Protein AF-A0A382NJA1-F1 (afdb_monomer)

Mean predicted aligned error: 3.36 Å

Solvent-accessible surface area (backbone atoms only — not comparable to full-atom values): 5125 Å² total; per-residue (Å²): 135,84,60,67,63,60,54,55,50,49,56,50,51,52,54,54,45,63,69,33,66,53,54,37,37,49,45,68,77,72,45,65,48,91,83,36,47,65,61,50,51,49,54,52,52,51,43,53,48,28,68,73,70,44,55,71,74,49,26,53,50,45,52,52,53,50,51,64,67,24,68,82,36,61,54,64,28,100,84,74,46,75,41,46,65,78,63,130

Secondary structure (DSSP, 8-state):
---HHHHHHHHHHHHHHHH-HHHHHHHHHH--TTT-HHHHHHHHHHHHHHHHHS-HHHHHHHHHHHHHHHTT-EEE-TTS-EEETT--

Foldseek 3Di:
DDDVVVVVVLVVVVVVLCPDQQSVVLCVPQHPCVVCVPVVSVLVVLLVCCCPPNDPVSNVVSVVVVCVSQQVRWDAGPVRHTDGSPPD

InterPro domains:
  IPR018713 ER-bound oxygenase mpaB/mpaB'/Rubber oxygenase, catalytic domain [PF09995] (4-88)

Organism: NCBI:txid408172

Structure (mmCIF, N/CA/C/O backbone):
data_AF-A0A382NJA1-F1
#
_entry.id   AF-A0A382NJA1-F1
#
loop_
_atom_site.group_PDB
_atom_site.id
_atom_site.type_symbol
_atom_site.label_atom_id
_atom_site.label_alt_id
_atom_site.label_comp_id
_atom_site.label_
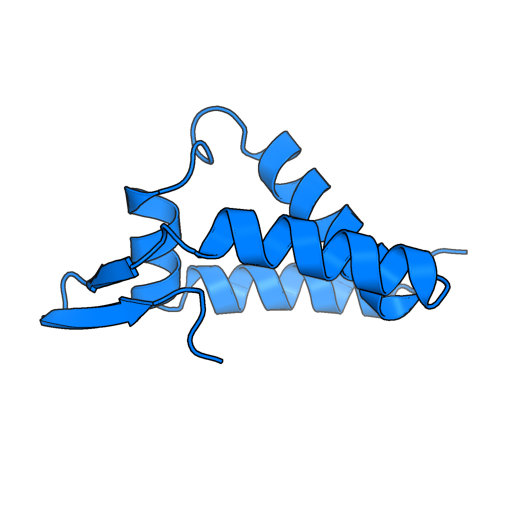asym_id
_atom_site.label_entity_id
_atom_site.label_seq_id
_atom_site.pdbx_PDB_ins_code
_atom_site.Cartn_x
_atom_site.Cartn_y
_atom_site.Cartn_z
_atom_site.occupancy
_atom_site.B_iso_or_equiv
_atom_site.auth_seq_id
_atom_site.auth_comp_id
_atom_site.auth_asym_id
_atom_site.auth_atom_id
_atom_site.pdbx_PDB_model_num
ATOM 1 N N . MET A 1 1 ? 4.106 1.530 -23.584 1.00 46.34 1 MET A N 1
ATOM 2 C CA . MET A 1 1 ? 3.066 0.544 -23.944 1.00 46.34 1 MET A CA 1
ATOM 3 C C . MET A 1 1 ? 2.362 0.176 -22.647 1.00 46.34 1 MET A C 1
ATOM 5 O O . MET A 1 1 ? 3.019 -0.368 -21.775 1.00 46.34 1 MET A O 1
ATOM 9 N N . SER A 1 2 ? 1.124 0.629 -22.435 1.00 67.75 2 SER A N 1
ATOM 10 C CA . SER A 1 2 ? 0.388 0.360 -21.191 1.00 67.75 2 SER A CA 1
ATOM 11 C C . SER A 1 2 ? -0.265 -1.012 -21.323 1.00 67.75 2 SER A C 1
ATOM 13 O O . SER A 1 2 ? -1.024 -1.213 -22.267 1.00 67.75 2 SER A O 1
ATOM 15 N N . ASP A 1 3 ? 0.080 -1.956 -20.448 1.00 82.00 3 ASP A N 1
ATOM 16 C CA . ASP A 1 3 ? -0.658 -3.212 -20.330 1.00 82.00 3 ASP A CA 1
ATOM 17 C C . ASP A 1 3 ? -2.047 -2.903 -19.731 1.00 82.00 3 ASP A C 1
ATOM 19 O O . ASP A 1 3 ? -2.130 -2.502 -18.563 1.00 82.00 3 ASP A O 1
ATOM 23 N N . PRO A 1 4 ? -3.146 -3.047 -20.496 1.00 86.69 4 PRO A N 1
ATOM 24 C CA . PRO A 1 4 ? -4.487 -2.751 -19.998 1.00 86.69 4 PRO A CA 1
ATOM 25 C C . PRO A 1 4 ? -4.897 -3.671 -18.839 1.00 86.69 4 PRO A C 1
ATOM 27 O O . PRO A 1 4 ? -5.697 -3.260 -17.993 1.00 86.69 4 PRO A O 1
ATOM 30 N N . ALA A 1 5 ? -4.332 -4.880 -18.747 1.00 90.00 5 ALA A N 1
ATOM 31 C CA . ALA A 1 5 ? -4.602 -5.789 -17.640 1.00 90.00 5 ALA A CA 1
ATOM 32 C C . ALA A 1 5 ? -4.041 -5.246 -16.319 1.00 90.00 5 ALA A C 1
ATOM 34 O O . ALA A 1 5 ? -4.717 -5.332 -15.294 1.00 90.00 5 ALA A O 1
ATOM 35 N N . ALA A 1 6 ? -2.864 -4.611 -16.342 1.00 88.88 6 ALA A N 1
ATOM 36 C CA . ALA A 1 6 ? -2.269 -3.986 -15.161 1.00 88.88 6 ALA A CA 1
ATOM 37 C C . ALA A 1 6 ? -3.151 -2.860 -14.591 1.00 88.88 6 ALA A C 1
ATOM 39 O O . ALA A 1 6 ? -3.291 -2.739 -13.375 1.00 88.88 6 ALA A O 1
ATOM 40 N N . PHE A 1 7 ? -3.802 -2.071 -15.452 1.00 89.00 7 PHE A N 1
ATOM 41 C CA . PHE A 1 7 ? -4.722 -1.016 -15.016 1.00 89.00 7 PHE A CA 1
ATOM 42 C C . PHE A 1 7 ? -5.978 -1.586 -14.342 1.00 89.00 7 PHE A C 1
ATOM 44 O O . PHE A 1 7 ? -6.320 -1.195 -13.223 1.00 89.00 7 PHE A O 1
ATOM 51 N N . VAL A 1 8 ? -6.638 -2.553 -14.989 1.00 94.00 8 VAL A N 1
ATOM 52 C CA . VAL A 1 8 ? -7.832 -3.214 -14.436 1.00 94.00 8 VAL A CA 1
ATOM 53 C C . VAL A 1 8 ? -7.493 -3.952 -13.137 1.00 94.00 8 VA
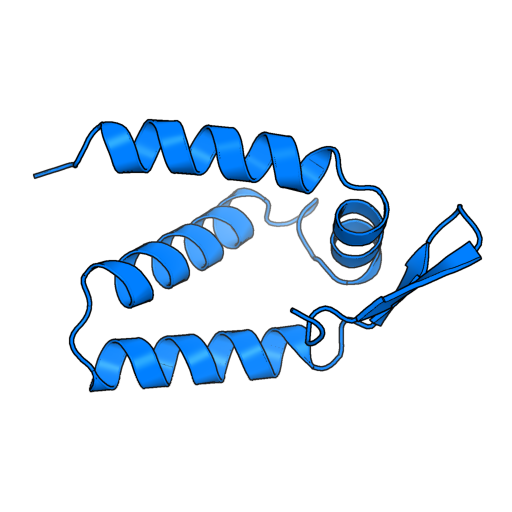L A C 1
ATOM 55 O O . VAL A 1 8 ? -8.217 -3.835 -12.146 1.00 94.00 8 VAL A O 1
ATOM 58 N N . GLY A 1 9 ? -6.367 -4.668 -13.119 1.00 92.56 9 GLY A N 1
ATOM 59 C CA . GLY A 1 9 ? -5.847 -5.350 -11.938 1.00 92.56 9 GLY A CA 1
ATOM 60 C C . GLY A 1 9 ? -5.560 -4.383 -10.792 1.00 92.56 9 GLY A C 1
ATOM 61 O O . GLY A 1 9 ? -5.968 -4.648 -9.663 1.00 92.56 9 GLY A O 1
ATOM 62 N N . GLY A 1 10 ? -4.947 -3.233 -11.085 1.00 92.69 10 GLY A N 1
ATOM 63 C CA . GLY A 1 10 ? -4.674 -2.180 -10.108 1.00 92.69 10 GLY A CA 1
ATOM 64 C C . GLY A 1 10 ? -5.944 -1.619 -9.468 1.00 92.69 10 GLY A C 1
ATOM 65 O O . GLY A 1 10 ? -6.041 -1.581 -8.242 1.00 92.69 10 GLY A O 1
ATOM 66 N N . ILE A 1 11 ? -6.953 -1.255 -10.268 1.00 93.94 11 ILE A N 1
ATOM 67 C CA . ILE A 1 11 ? -8.241 -0.765 -9.742 1.00 93.94 11 ILE A CA 1
ATOM 68 C C . ILE A 1 11 ? -8.907 -1.827 -8.868 1.00 93.94 11 ILE A C 1
ATOM 70 O O . ILE A 1 11 ? -9.336 -1.531 -7.752 1.00 93.94 11 ILE A O 1
ATOM 74 N N . ARG
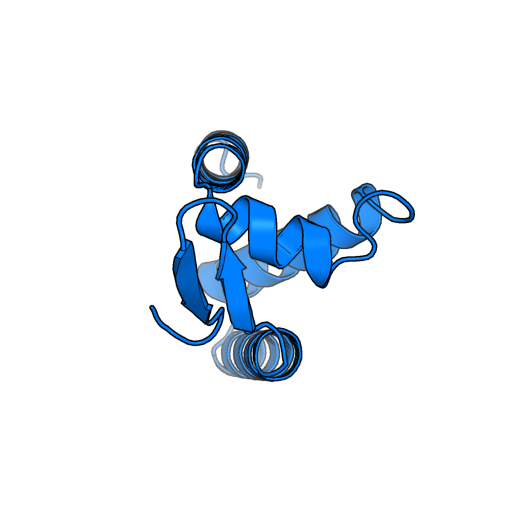 A 1 12 ? -8.963 -3.078 -9.339 1.00 96.25 12 ARG A N 1
ATOM 75 C CA . ARG A 1 12 ? -9.534 -4.182 -8.558 1.00 96.25 12 ARG A CA 1
ATOM 76 C C . ARG A 1 12 ? -8.801 -4.362 -7.230 1.00 96.25 12 ARG A C 1
ATOM 78 O O . ARG A 1 12 ? -9.455 -4.515 -6.202 1.00 96.25 12 ARG A O 1
ATOM 85 N N . ALA A 1 13 ? -7.470 -4.343 -7.243 1.00 94.25 13 ALA A N 1
ATOM 86 C CA . ALA A 1 13 ? -6.663 -4.503 -6.040 1.00 94.25 13 ALA A CA 1
ATOM 87 C C . ALA A 1 13 ? -6.937 -3.391 -5.020 1.00 94.25 13 ALA A C 1
ATOM 89 O O . ALA A 1 13 ? -7.023 -3.684 -3.832 1.00 94.25 13 ALA A O 1
ATOM 90 N N . LEU A 1 14 ? -7.120 -2.143 -5.465 1.00 93.50 14 LEU A N 1
ATOM 91 C CA . LEU A 1 14 ? -7.483 -1.029 -4.583 1.00 93.50 14 LEU A CA 1
ATOM 92 C C . LEU A 1 14 ? -8.859 -1.233 -3.942 1.00 93.50 14 LEU A C 1
ATOM 94 O O . LEU A 1 14 ? -9.005 -1.019 -2.742 1.00 93.50 14 LEU A O 1
ATOM 98 N N . LEU A 1 15 ? -9.851 -1.684 -4.715 1.00 95.25 15 LEU A N 1
ATOM 99 C CA . LEU A 1 15 ? -11.199 -1.948 -4.201 1.00 95.25 15 LEU A CA 1
ATOM 100 C C . LEU A 1 15 ? -11.206 -3.085 -3.173 1.00 95.25 15 LEU A C 1
ATOM 102 O O . LEU A 1 15 ? -11.812 -2.951 -2.114 1.00 95.25 15 LEU A O 1
ATOM 106 N N . VAL A 1 16 ? -10.509 -4.186 -3.466 1.00 96.25 16 VAL A N 1
ATOM 107 C CA . VAL A 1 16 ? -10.401 -5.327 -2.543 1.00 96.25 16 VAL A CA 1
ATOM 108 C C . VAL A 1 16 ? -9.665 -4.924 -1.264 1.00 96.25 16 VAL A C 1
ATOM 110 O O . VAL A 1 16 ? -10.130 -5.248 -0.176 1.00 96.25 16 VAL A O 1
ATOM 113 N N . GLN A 1 17 ? -8.564 -4.176 -1.376 1.00 93.88 17 GLN A N 1
ATOM 114 C CA . GLN A 1 17 ? -7.827 -3.675 -0.213 1.00 93.88 17 GLN A CA 1
ATOM 115 C C . GLN A 1 17 ? -8.671 -2.724 0.639 1.00 93.88 17 GLN A C 1
ATOM 117 O O . GLN A 1 17 ? -8.694 -2.860 1.857 1.00 93.88 17 GLN A O 1
ATOM 122 N N . ALA A 1 18 ? -9.410 -1.799 0.020 1.00 92.44 18 ALA A N 1
ATOM 123 C CA . ALA A 1 18 ? -10.282 -0.873 0.741 1.00 92.44 18 ALA A CA 1
ATOM 124 C C . ALA A 1 18 ? -11.441 -1.580 1.466 1.00 92.44 18 ALA A C 1
ATOM 126 O O . ALA A 1 
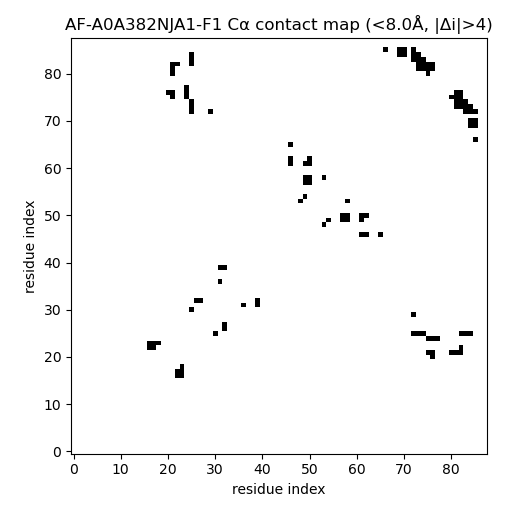18 ? -11.926 -1.080 2.478 1.00 92.44 18 ALA A O 1
ATOM 127 N N . ALA 
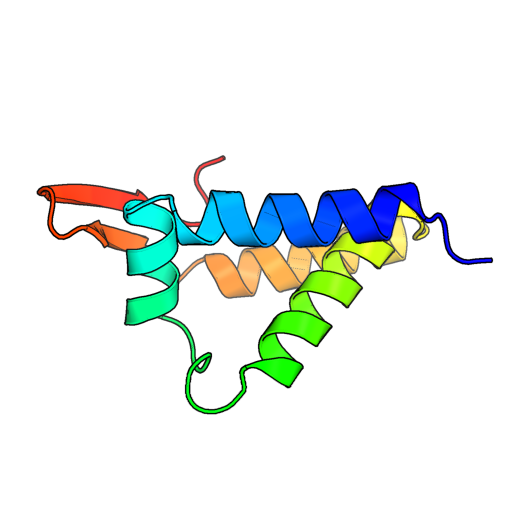A 1 19 ? -11.877 -2.738 0.964 1.00 95.31 19 ALA A N 1
ATOM 128 C CA . ALA A 1 19 ? -12.916 -3.550 1.589 1.00 95.31 19 ALA A CA 1
ATOM 129 C C . ALA A 1 19 ? -12.405 -4.420 2.754 1.00 95.31 19 ALA A C 1
ATOM 131 O O . ALA A 1 19 ? -13.219 -4.963 3.502 1.00 95.31 19 ALA A O 1
ATOM 132 N N . HIS A 1 20 ? -11.088 -4.574 2.923 1.00 94.44 20 HIS A N 1
ATOM 133 C CA . HIS A 1 20 ? -10.511 -5.389 3.989 1.00 94.44 20 HIS A CA 1
ATOM 134 C C . HIS A 1 20 ? -10.395 -4.569 5.291 1.00 94.44 20 HIS A C 1
ATOM 136 O O . HIS A 1 20 ? -9.638 -3.595 5.313 1.00 94.44 20 HIS A O 1
ATOM 142 N N . PRO A 1 21 ? -11.078 -4.940 6.396 1.00 95.25 21 PRO A N 1
ATOM 143 C CA . PRO A 1 21 ? -11.160 -4.102 7.600 1.00 95.25 21 PRO A CA 1
ATOM 144 C C . PRO A 1 21 ? -9.801 -3.754 8.217 1.00 95.25 21 PRO A C 1
ATOM 146 O O . PRO A 1 21 ? -9.572 -2.619 8.623 1.
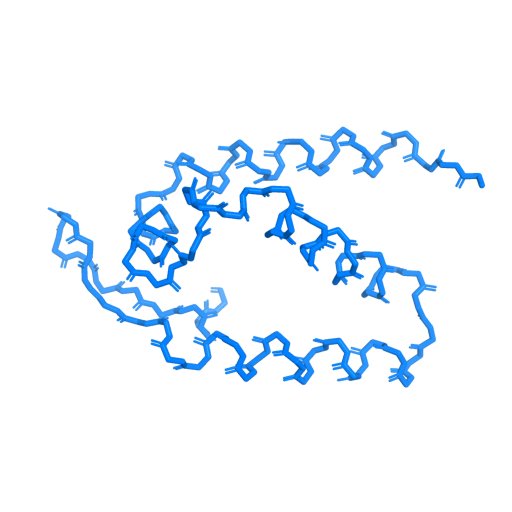00 95.25 21 PRO A O 1
ATOM 149 N N . GLU A 1 22 ? -8.884 -4.715 8.259 1.00 96.38 22 GLU A N 1
ATOM 150 C CA . GLU A 1 22 ? -7.551 -4.554 8.847 1.00 96.38 22 GLU A CA 1
ATOM 151 C C . GLU A 1 22 ? -6.639 -3.674 7.975 1.00 96.38 22 GLU A C 1
ATOM 153 O O . GLU A 1 22 ? -5.925 -2.821 8.498 1.00 96.38 22 GLU A O 1
ATOM 158 N N . VAL A 1 23 ? -6.729 -3.790 6.644 1.00 95.19 23 VAL A N 1
ATOM 159 C CA . VAL A 1 23 ? -6.027 -2.888 5.715 1.00 95.19 23 VAL A CA 1
ATOM 160 C C . VAL A 1 23 ? -6.590 -1.472 5.827 1.00 95.19 23 VAL A C 1
ATOM 162 O O . VAL A 1 23 ? -5.830 -0.507 5.903 1.00 95.19 23 VAL A O 1
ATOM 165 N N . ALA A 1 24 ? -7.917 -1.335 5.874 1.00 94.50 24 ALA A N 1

* Your goal *
What to print is the stretch of entries from the line with "ATOM 70 O O" up to and including the line with "ATOM 76 C C". Please print it exactly and leave out the pictures.

* Task output *
ATOM 70 O O . ILE A 1 11 ? -9.336 -1.531 -7.752 1.00 93.94 11 ILE A O 1
ATOM 74 N N . ARG
 A 1 12 ? -8.963 -3.078 -9.339 1.00 96.25 12 ARG A N 1
ATOM 75 C CA . ARG A 1 12 ? -9.534 -4.182 -8.558 1.00 96.25 12 ARG A CA 1
ATOM 76 C C . ARG A 1 12 ? -8.801 -4.362 -7.230 1.00 96.25 12 ARG A C 1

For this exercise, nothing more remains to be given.